**Problem statement:** When the line containing "ATOM 258 O O" is found in the data below, copy it and each line after it through the line containing "ATOM 286 O O", exactly and with no others.

(Dataset items)
━━━━━━━━
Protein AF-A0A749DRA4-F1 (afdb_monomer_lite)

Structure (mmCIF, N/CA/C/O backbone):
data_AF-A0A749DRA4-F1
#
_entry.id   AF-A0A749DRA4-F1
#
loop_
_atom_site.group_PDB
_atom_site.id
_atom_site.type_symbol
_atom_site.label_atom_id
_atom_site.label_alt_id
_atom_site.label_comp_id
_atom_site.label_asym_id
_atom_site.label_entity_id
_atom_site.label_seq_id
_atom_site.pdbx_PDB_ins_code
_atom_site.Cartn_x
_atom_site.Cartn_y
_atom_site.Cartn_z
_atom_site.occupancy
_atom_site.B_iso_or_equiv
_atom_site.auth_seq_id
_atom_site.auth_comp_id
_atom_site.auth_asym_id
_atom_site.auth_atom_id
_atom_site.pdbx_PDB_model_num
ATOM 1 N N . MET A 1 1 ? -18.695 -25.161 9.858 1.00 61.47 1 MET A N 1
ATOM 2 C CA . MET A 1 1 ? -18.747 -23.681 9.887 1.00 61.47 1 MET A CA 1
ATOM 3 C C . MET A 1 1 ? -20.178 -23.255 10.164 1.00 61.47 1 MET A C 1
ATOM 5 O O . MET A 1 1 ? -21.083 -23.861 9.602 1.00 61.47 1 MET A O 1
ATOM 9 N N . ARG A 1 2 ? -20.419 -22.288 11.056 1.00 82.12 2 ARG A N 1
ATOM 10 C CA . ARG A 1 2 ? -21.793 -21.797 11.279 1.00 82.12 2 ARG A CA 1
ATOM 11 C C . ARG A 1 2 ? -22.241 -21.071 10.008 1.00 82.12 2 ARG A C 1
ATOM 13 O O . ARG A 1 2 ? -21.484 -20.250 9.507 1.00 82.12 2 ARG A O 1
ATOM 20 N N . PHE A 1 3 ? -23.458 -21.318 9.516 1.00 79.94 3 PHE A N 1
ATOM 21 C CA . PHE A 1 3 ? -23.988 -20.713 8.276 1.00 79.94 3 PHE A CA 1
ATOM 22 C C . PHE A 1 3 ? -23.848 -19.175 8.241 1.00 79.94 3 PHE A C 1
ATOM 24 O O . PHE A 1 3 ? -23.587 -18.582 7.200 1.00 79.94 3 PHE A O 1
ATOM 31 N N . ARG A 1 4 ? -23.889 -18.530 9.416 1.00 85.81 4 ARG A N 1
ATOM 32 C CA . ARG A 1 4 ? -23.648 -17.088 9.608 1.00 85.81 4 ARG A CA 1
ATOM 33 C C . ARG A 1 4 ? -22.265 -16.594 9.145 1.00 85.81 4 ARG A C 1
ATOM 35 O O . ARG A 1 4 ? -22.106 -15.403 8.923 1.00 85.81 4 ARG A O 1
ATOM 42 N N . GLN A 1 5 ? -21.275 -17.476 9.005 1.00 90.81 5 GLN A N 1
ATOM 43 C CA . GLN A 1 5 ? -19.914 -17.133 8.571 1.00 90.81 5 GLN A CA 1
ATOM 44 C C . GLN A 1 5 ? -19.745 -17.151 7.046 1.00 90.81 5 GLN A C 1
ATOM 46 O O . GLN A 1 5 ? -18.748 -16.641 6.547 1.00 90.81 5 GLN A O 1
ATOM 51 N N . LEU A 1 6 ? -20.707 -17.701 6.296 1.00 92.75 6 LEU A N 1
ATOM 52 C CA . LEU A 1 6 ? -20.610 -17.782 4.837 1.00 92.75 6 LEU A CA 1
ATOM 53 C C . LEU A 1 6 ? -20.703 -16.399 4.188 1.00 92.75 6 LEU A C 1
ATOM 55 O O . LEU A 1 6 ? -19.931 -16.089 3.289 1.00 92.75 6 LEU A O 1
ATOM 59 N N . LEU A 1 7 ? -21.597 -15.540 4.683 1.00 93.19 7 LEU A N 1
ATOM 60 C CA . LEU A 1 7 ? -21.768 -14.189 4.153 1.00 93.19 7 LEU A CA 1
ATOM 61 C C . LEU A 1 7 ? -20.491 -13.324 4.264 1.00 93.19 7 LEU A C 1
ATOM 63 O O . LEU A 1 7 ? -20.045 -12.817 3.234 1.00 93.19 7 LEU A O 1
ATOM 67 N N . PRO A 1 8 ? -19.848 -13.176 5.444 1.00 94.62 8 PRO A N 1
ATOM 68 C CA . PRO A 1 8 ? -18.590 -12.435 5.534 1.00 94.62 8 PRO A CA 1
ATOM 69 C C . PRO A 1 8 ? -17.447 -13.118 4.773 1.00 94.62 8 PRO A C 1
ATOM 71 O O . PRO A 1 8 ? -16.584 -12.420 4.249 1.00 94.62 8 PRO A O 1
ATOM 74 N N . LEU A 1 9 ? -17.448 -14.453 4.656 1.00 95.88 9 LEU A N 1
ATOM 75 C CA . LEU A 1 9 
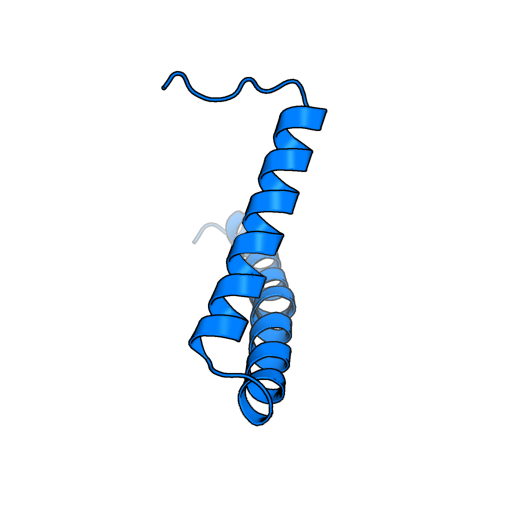? -16.460 -15.177 3.852 1.00 95.88 9 LEU A CA 1
ATOM 76 C C . LEU A 1 9 ? -16.543 -14.783 2.372 1.00 95.88 9 LEU A C 1
ATOM 78 O O . LEU A 1 9 ? -15.526 -14.426 1.783 1.00 95.88 9 LEU A O 1
ATOM 82 N N . PHE A 1 10 ? -17.740 -14.803 1.780 1.00 97.00 10 PHE A N 1
ATOM 83 C CA . PHE A 1 10 ? -17.925 -14.379 0.391 1.00 97.00 10 PHE A CA 1
ATOM 84 C C . PHE A 1 10 ? -17.543 -12.912 0.188 1.00 97.00 10 PHE A C 1
ATOM 86 O O . PHE A 1 10 ? -16.871 -12.598 -0.791 1.00 97.00 10 PHE A O 1
ATOM 93 N N . GLY A 1 11 ? -17.901 -12.029 1.126 1.00 96.50 11 GLY A N 1
ATOM 94 C CA . GLY A 1 11 ? -17.498 -10.622 1.079 1.00 96.50 11 GLY A CA 1
ATOM 95 C C . GLY A 1 11 ? -15.978 -10.435 1.118 1.00 96.50 11 GLY A C 1
ATOM 96 O O . GLY A 1 11 ? -15.427 -9.681 0.316 1.00 96.50 11 GLY A O 1
ATOM 97 N N . ALA A 1 12 ? -15.287 -11.163 1.997 1.00 95.94 12 ALA A N 1
ATOM 98 C CA . ALA A 1 12 ? -13.831 -11.125 2.094 1.00 95.94 12 ALA A CA 1
ATOM 99 C C . ALA A 1 12 ? -13.153 -11.668 0.827 1.00 95.94 12 ALA A C 1
ATOM 101 O O . ALA A 1 12 ? -12.213 -11.052 0.330 1.00 95.94 12 ALA A O 1
ATOM 102 N N . LEU A 1 13 ? -13.646 -12.782 0.271 1.00 97.12 13 LEU A N 1
ATOM 103 C CA . LEU A 1 13 ? -13.132 -13.341 -0.982 1.00 97.12 13 LEU A CA 1
ATOM 104 C C . LEU A 1 13 ? -13.358 -12.386 -2.153 1.00 97.12 13 LEU A C 1
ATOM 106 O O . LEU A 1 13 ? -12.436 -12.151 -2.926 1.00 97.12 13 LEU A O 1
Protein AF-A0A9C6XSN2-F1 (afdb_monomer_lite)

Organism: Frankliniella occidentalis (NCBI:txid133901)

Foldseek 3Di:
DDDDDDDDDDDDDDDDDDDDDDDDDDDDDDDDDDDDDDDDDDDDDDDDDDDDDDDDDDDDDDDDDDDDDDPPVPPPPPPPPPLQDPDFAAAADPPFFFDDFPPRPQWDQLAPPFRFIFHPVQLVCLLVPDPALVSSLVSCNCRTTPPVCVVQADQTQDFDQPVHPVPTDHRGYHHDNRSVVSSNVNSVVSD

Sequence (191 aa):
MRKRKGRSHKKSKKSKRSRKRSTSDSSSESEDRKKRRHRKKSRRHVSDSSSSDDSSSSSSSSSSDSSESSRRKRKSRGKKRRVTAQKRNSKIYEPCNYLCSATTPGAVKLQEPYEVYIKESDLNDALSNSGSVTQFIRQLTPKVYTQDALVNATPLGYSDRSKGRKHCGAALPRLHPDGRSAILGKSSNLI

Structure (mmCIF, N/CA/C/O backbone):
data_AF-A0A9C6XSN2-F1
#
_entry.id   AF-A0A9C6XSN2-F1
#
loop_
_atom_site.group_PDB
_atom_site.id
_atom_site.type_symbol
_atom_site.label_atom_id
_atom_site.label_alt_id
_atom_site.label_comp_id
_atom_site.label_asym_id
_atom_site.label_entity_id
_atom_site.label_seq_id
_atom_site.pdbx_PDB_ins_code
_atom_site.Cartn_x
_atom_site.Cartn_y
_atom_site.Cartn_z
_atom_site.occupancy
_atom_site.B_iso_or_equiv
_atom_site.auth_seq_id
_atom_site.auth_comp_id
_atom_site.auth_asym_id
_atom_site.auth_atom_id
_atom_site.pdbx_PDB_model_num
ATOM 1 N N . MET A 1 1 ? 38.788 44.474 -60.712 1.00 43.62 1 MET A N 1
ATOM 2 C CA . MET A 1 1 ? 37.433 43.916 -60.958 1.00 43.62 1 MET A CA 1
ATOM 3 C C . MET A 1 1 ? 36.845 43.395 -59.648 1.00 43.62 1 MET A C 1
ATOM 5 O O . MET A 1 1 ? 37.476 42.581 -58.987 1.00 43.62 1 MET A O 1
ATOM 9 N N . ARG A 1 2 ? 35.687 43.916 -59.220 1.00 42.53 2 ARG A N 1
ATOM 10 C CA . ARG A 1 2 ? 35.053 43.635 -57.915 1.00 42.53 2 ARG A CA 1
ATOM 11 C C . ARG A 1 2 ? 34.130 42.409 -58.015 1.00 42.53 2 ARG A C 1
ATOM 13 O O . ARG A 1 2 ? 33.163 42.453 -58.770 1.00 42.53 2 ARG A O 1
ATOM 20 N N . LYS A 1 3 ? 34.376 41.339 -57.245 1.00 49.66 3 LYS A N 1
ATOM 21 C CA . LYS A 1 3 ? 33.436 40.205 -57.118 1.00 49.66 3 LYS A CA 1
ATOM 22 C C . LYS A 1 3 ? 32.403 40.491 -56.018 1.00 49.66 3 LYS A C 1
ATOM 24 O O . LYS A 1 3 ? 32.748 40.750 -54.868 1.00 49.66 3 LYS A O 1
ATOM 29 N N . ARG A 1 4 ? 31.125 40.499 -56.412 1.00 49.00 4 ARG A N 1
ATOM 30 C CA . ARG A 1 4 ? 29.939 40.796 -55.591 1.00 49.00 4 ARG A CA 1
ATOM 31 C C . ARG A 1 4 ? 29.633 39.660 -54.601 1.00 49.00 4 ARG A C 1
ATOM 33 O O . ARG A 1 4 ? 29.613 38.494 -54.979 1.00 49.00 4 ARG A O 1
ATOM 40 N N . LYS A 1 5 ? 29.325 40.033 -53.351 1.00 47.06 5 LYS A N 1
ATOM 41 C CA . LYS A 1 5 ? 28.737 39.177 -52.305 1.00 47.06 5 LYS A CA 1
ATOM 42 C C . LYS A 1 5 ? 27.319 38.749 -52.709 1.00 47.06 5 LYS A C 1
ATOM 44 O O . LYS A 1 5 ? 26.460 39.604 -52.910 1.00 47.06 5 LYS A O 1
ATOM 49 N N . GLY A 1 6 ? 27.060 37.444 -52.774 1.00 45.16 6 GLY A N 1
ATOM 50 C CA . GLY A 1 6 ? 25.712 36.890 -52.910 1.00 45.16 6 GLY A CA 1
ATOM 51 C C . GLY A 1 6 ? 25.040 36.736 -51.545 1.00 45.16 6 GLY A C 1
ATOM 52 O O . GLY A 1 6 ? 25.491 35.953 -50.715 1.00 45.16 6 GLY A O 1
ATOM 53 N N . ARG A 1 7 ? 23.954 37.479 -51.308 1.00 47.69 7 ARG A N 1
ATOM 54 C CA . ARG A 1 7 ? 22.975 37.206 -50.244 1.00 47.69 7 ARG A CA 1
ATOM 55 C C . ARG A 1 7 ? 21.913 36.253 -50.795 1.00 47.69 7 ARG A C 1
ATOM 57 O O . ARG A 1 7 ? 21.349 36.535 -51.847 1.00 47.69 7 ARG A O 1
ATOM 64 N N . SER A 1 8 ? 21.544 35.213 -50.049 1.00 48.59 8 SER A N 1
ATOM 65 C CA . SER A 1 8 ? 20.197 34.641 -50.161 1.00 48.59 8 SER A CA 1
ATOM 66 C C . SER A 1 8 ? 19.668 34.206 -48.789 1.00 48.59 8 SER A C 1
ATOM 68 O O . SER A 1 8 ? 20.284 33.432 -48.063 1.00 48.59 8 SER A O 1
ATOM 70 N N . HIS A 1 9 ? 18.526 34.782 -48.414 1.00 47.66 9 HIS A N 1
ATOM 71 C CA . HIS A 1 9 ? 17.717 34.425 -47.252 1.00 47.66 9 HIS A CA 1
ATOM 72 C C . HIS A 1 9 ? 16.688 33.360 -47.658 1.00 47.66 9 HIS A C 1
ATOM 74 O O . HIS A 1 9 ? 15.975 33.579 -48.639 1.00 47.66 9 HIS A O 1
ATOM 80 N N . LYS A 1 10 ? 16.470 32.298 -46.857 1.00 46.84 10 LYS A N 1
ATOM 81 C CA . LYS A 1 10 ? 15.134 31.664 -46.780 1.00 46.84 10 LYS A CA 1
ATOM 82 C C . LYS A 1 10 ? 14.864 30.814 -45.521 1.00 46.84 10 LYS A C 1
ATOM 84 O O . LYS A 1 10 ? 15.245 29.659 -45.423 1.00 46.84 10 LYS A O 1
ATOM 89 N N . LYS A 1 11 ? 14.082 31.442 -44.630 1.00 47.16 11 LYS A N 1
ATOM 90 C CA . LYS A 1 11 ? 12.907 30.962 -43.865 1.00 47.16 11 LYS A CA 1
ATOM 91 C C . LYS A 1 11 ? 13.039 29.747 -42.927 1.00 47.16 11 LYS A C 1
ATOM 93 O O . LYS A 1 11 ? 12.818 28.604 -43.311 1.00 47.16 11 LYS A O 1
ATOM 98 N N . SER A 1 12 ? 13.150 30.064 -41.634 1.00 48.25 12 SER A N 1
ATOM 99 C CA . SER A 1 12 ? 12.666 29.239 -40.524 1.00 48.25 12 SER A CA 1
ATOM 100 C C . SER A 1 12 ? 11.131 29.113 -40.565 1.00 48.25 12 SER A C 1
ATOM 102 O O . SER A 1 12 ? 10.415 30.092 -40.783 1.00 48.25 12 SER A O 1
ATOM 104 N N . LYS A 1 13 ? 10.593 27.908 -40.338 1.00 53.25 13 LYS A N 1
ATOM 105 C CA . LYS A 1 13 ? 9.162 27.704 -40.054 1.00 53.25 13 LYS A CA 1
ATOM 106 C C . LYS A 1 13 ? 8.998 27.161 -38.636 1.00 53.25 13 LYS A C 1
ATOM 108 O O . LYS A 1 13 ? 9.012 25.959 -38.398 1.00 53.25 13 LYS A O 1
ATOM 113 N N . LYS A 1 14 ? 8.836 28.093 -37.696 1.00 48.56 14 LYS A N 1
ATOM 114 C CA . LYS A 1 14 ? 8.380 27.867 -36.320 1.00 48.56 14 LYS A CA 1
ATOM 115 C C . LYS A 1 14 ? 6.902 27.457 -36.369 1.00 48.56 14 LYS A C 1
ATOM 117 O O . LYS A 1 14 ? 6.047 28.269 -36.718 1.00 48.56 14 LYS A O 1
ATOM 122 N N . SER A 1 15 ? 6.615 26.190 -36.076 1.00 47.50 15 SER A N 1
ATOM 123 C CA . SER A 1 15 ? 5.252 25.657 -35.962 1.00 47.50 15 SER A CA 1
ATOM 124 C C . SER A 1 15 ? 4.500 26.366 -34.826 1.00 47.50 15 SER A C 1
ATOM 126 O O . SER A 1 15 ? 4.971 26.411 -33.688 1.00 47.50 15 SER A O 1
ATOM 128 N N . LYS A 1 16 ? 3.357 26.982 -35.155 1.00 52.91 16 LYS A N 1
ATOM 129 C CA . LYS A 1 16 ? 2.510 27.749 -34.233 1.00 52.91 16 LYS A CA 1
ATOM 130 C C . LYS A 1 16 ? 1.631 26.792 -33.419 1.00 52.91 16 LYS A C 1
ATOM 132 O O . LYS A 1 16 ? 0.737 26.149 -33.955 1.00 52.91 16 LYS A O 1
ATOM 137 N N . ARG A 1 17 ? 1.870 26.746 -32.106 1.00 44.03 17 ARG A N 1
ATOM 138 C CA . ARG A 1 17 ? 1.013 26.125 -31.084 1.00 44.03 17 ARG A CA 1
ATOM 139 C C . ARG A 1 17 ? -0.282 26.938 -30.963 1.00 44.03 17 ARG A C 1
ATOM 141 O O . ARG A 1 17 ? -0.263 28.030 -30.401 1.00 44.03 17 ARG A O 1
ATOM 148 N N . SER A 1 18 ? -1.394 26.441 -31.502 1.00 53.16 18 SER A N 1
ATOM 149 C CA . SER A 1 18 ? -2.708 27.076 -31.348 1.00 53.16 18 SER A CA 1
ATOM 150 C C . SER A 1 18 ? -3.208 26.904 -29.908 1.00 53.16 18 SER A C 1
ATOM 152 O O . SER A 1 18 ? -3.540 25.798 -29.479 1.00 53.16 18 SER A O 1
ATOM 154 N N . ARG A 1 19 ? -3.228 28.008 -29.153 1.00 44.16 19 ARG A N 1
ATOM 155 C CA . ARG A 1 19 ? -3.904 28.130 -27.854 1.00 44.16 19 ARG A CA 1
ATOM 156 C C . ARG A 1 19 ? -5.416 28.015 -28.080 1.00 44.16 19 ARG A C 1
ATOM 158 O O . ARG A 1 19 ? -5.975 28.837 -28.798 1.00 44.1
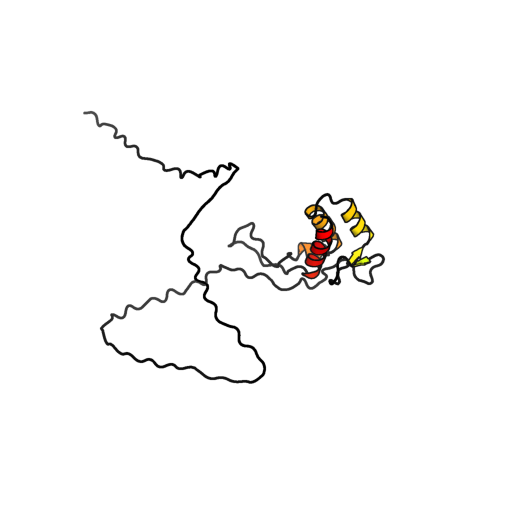6 19 ARG A O 1
ATOM 165 N N . LYS A 1 20 ? -6.069 27.024 -27.465 1.00 45.66 20 LYS A N 1
ATOM 166 C CA . LYS A 1 20 ? -7.530 27.015 -27.313 1.00 45.66 20 LYS A CA 1
ATOM 167 C C . LYS A 1 20 ? -7.900 28.130 -26.329 1.00 45.66 20 LYS A C 1
ATOM 169 O O . LYS A 1 20 ? -7.462 28.084 -25.183 1.00 45.66 20 LYS A O 1
ATOM 174 N N . ARG A 1 21 ? -8.634 29.139 -26.802 1.00 38.97 21 ARG A N 1
ATOM 175 C CA . ARG A 1 21 ? -9.340 30.116 -25.966 1.00 38.97 21 ARG A CA 1
ATOM 176 C C . ARG A 1 21 ? -10.729 29.560 -25.661 1.00 38.97 21 ARG A C 1
ATOM 178 O O . ARG A 1 21 ? -11.407 29.077 -26.561 1.00 38.97 21 ARG A O 1
ATOM 185 N N . SER A 1 22 ? -11.082 29.601 -24.389 1.00 46.03 22 SER A N 1
ATOM 186 C CA . SER A 1 22 ? -12.410 29.400 -23.820 1.00 46.03 22 SER A CA 1
ATOM 187 C C . SER A 1 22 ? -13.272 30.644 -24.027 1.00 46.03 22 SER A C 1
ATOM 189 O O . SER A 1 22 ? -12.773 31.739 -23.775 1.00 46.03 22 SER A O 1
ATOM 191 N N . THR A 1 23 ? -14.542 30.467 -24.389 1.00 36.72 23 THR A N 1
ATOM 192 C CA . THR A 1 23 ? -15.640 31.402 -24.088 1.00 36.72 23 THR A CA 1
ATOM 193 C C . THR A 1 23 ? -16.954 30.629 -23.984 1.00 36.72 23 THR A C 1
ATOM 195 O O . THR A 1 23 ? -17.154 29.625 -24.666 1.00 36.72 23 THR A O 1
ATOM 198 N N . SER A 1 24 ? -17.783 31.103 -23.070 1.00 39.34 24 SER A N 1
ATOM 199 C CA . SER A 1 24 ? -19.048 30.586 -22.567 1.00 39.34 24 SER A CA 1
ATOM 200 C C . SER A 1 24 ? -20.277 31.071 -23.355 1.00 39.34 24 SER A C 1
ATOM 202 O O . SER A 1 24 ? -20.239 32.126 -23.977 1.00 39.34 24 SER A O 1
ATOM 204 N N . ASP A 1 25 ? -21.347 30.287 -23.188 1.00 34.34 25 AS
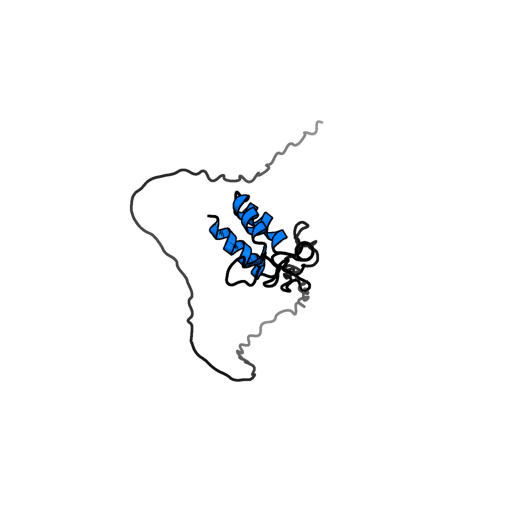P A N 1
ATOM 205 C CA . ASP A 1 25 ? -22.778 30.629 -23.087 1.00 34.34 25 ASP A CA 1
ATOM 206 C C . ASP A 1 25 ? -23.741 30.775 -24.295 1.00 34.34 25 ASP A C 1
ATOM 208 O O . ASP A 1 25 ? -23.485 31.473 -25.269 1.00 34.34 25 ASP A O 1
ATOM 212 N N . SER A 1 26 ? -24.908 30.145 -24.069 1.00 34.53 26 SER A N 1
ATOM 213 C CA . SER A 1 26 ? -26.291 30.375 -24.534 1.00 34.53 26 SER A CA 1
ATOM 214 C C . SER A 1 26 ? -26.801 30.034 -25.958 1.00 34.53 26 SER A C 1
ATOM 216 O O . SER A 1 26 ? -26.611 30.761 -26.923 1.00 34.53 26 SER A O 1
ATOM 218 N N . SER A 1 27 ? -27.594 28.946 -25.968 1.00 30.83 27 SER A N 1
ATOM 219 C CA . SER A 1 27 ? -28.955 28.723 -26.515 1.00 30.83 27 SER A CA 1
ATOM 220 C C . SER A 1 27 ? -29.337 28.765 -28.010 1.00 30.83 27 SER A C 1
ATOM 222 O O . SER A 1 27 ? -29.082 29.706 -28.749 1.00 30.83 27 SER A O 1
ATOM 224 N N . SER A 1 28 ? -30.199 27.778 -28.313 1.00 33.31 28 SER A N 1
ATOM 225 C CA . SER A 1 28 ? -31.270 27.681 -29.327 1.00 33.31 28 SER A CA 1
ATOM 226 C C . SER A 1 28 ? -30.994 26.955 -30.661 1.00 33.31 28 SER A C 1
ATOM 228 O O . SER A 1 28 ? -30.270 27.412 -31.532 1.00 33.31 28 SER A O 1
ATOM 230 N N . GLU A 1 29 ? -31.647 25.789 -30.734 1.00 32.28 29 GLU A N 1
ATOM 231 C CA . GLU A 1 29 ? -32.434 25.214 -31.835 1.00 32.28 29 GLU A CA 1
ATOM 232 C C . GLU A 1 29 ? -31.812 24.764 -33.178 1.00 32.28 29 GLU A C 1
ATOM 234 O O . GLU A 1 29 ? -31.196 25.505 -33.934 1.00 32.28 29 GLU A O 1
ATOM 239 N N . SER A 1 30 ? -32.176 23.507 -33.480 1.00 34.34 30 SER A N 1
ATOM 240 C CA . SER A 1 30 ? -32.540 22.937 -34.785 1.00 34.34 30 SER A CA 1
ATOM 241 C C . SER A 1 30 ? -31.475 22.334 -35.714 1.00 34.34 30 SER A C 1
ATOM 243 O O . SER A 1 30 ? -30.712 22.997 -36.403 1.00 34.34 30 SER A O 1
ATOM 245 N N . GLU A 1 31 ? -31.597 21.003 -35.777 1.00 34.66 31 GLU A N 1
ATOM 246 C CA . GLU A 1 31 ? -31.616 20.149 -36.970 1.00 34.66 31 GLU A CA 1
ATOM 247 C C . GLU A 1 31 ? -30.311 19.812 -37.727 1.00 34.66 31 GLU A C 1
ATOM 249 O O . GLU A 1 31 ? -29.706 20.587 -38.457 1.00 34.66 31 GLU A O 1
ATOM 254 N N . ASP A 1 32 ? -30.015 18.507 -37.637 1.00 39.28 32 ASP A N 1
ATOM 255 C CA . ASP A 1 32 ? -29.762 17.632 -38.784 1.00 39.28 32 ASP A CA 1
ATOM 256 C C . ASP A 1 32 ? -28.341 17.628 -39.394 1.00 39.28 32 ASP A C 1
ATOM 258 O O . ASP A 1 32 ? -27.972 18.446 -40.230 1.00 39.28 32 ASP A O 1
ATOM 262 N N . ARG A 1 33 ? -27.548 16.588 -39.059 1.00 38.69 33 ARG A N 1
ATOM 263 C CA . ARG A 1 33 ? -27.128 15.545 -40.031 1.00 38.69 33 ARG A CA 1
ATOM 264 C C . ARG A 1 33 ? -26.016 14.603 -39.536 1.00 38.69 33 ARG A C 1
ATOM 266 O O . ARG A 1 33 ? -24.900 14.988 -39.211 1.00 38.69 33 ARG A O 1
ATOM 273 N N . LYS A 1 34 ? -26.332 13.311 -39.701 1.00 45.62 34 LYS A N 1
ATOM 274 C CA . LYS A 1 34 ? -25.460 12.154 -40.017 1.00 45.62 34 LYS A CA 1
ATOM 275 C C . LYS A 1 34 ? -24.631 11.499 -38.898 1.00 45.62 34 LYS A C 1
ATOM 277 O O . LYS A 1 34 ? -23.420 11.645 -38.765 1.00 45.62 34 LYS A O 1
ATOM 282 N N . LYS A 1 35 ? -25.311 10.546 -38.247 1.00 43.53 35 LYS A N 1
ATOM 283 C CA . LYS A 1 35 ? -24.763 9.312 -37.657 1.00 43.53 35 LYS A CA 1
ATOM 284 C C . LYS A 1 35 ? -23.929 8.514 -38.681 1.00 43.53 35 LYS A C 1
ATOM 286 O O . LYS A 1 35 ? -24.443 8.157 -39.736 1.00 43.53 35 LYS A O 1
ATOM 291 N N . ARG A 1 36 ? -22.728 8.059 -38.300 1.00 41.56 36 ARG A N 1
ATOM 292 C CA . ARG A 1 36 ? -22.172 6.758 -38.740 1.00 41.56 36 ARG A CA 1
ATOM 293 C C . ARG A 1 36 ? -21.609 6.002 -37.538 1.00 41.56 36 ARG A C 1
ATOM 295 O O . ARG A 1 36 ? -20.453 6.142 -37.158 1.00 41.56 36 ARG A O 1
ATOM 302 N N . ARG A 1 37 ? -22.476 5.182 -36.938 1.00 45.16 37 ARG A N 1
ATOM 303 C CA . ARG A 1 37 ? -22.110 4.049 -36.081 1.00 45.16 37 ARG A CA 1
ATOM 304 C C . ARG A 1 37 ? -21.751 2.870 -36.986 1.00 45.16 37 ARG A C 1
━━━━━━━━
**Task solution:**
ATOM 258 O O . ASP A 1 32 ? -27.972 18.446 -40.230 1.00 39.28 32 ASP A O 1
ATOM 262 N N . ARG A 1 33 ? -27.548 16.588 -39.059 1.00 38.69 33 ARG A N 1
ATOM 263 C CA . ARG A 1 33 ? -27.128 15.545 -40.031 1.00 38.69 33 ARG A CA 1
ATOM 264 C C . ARG A 1 33 ? -26.016 14.603 -39.536 1.00 38.69 33 ARG A C 1
ATOM 266 O O . ARG A 1 33 ? -24.900 14.988 -39.211 1.00 38.69 33 ARG A O 1
ATOM 273 N N . LYS A 1 34 ? -26.332 13.311 -39.701 1.00 45.62 34 LYS A N 1
ATOM 274 C CA . LYS A 1 34 ? -25.460 12.154 -40.017 1.00 45.62 34 LYS A CA 1
ATOM 275 C C . LYS A 1 34 ? -24.631 11.499 -38.898 1.00 45.62 34 LYS A C 1
ATOM 277 O O . LYS A 1 34 ? -23.420 11.645 -38.765 1.00 45.62 34 LYS A O 1
ATOM 282 N N . LYS A 1 35 ? -25.311 10.546 -38.247 1.00 43.53 35 LYS A N 1
ATOM 283 C CA . LYS A 1 35 ? -24.763 9.312 -37.657 1.00 43.53 35 LYS A CA 1
ATOM 284 C C . LYS A 1 35 ? -23.929 8.514 -38.681 1.00 43.53 35 LYS A C 1
ATOM 286 O O . LYS A 1 35 ? -24.443 8.157 -39.736 1.00 43.53 35 LYS A O 1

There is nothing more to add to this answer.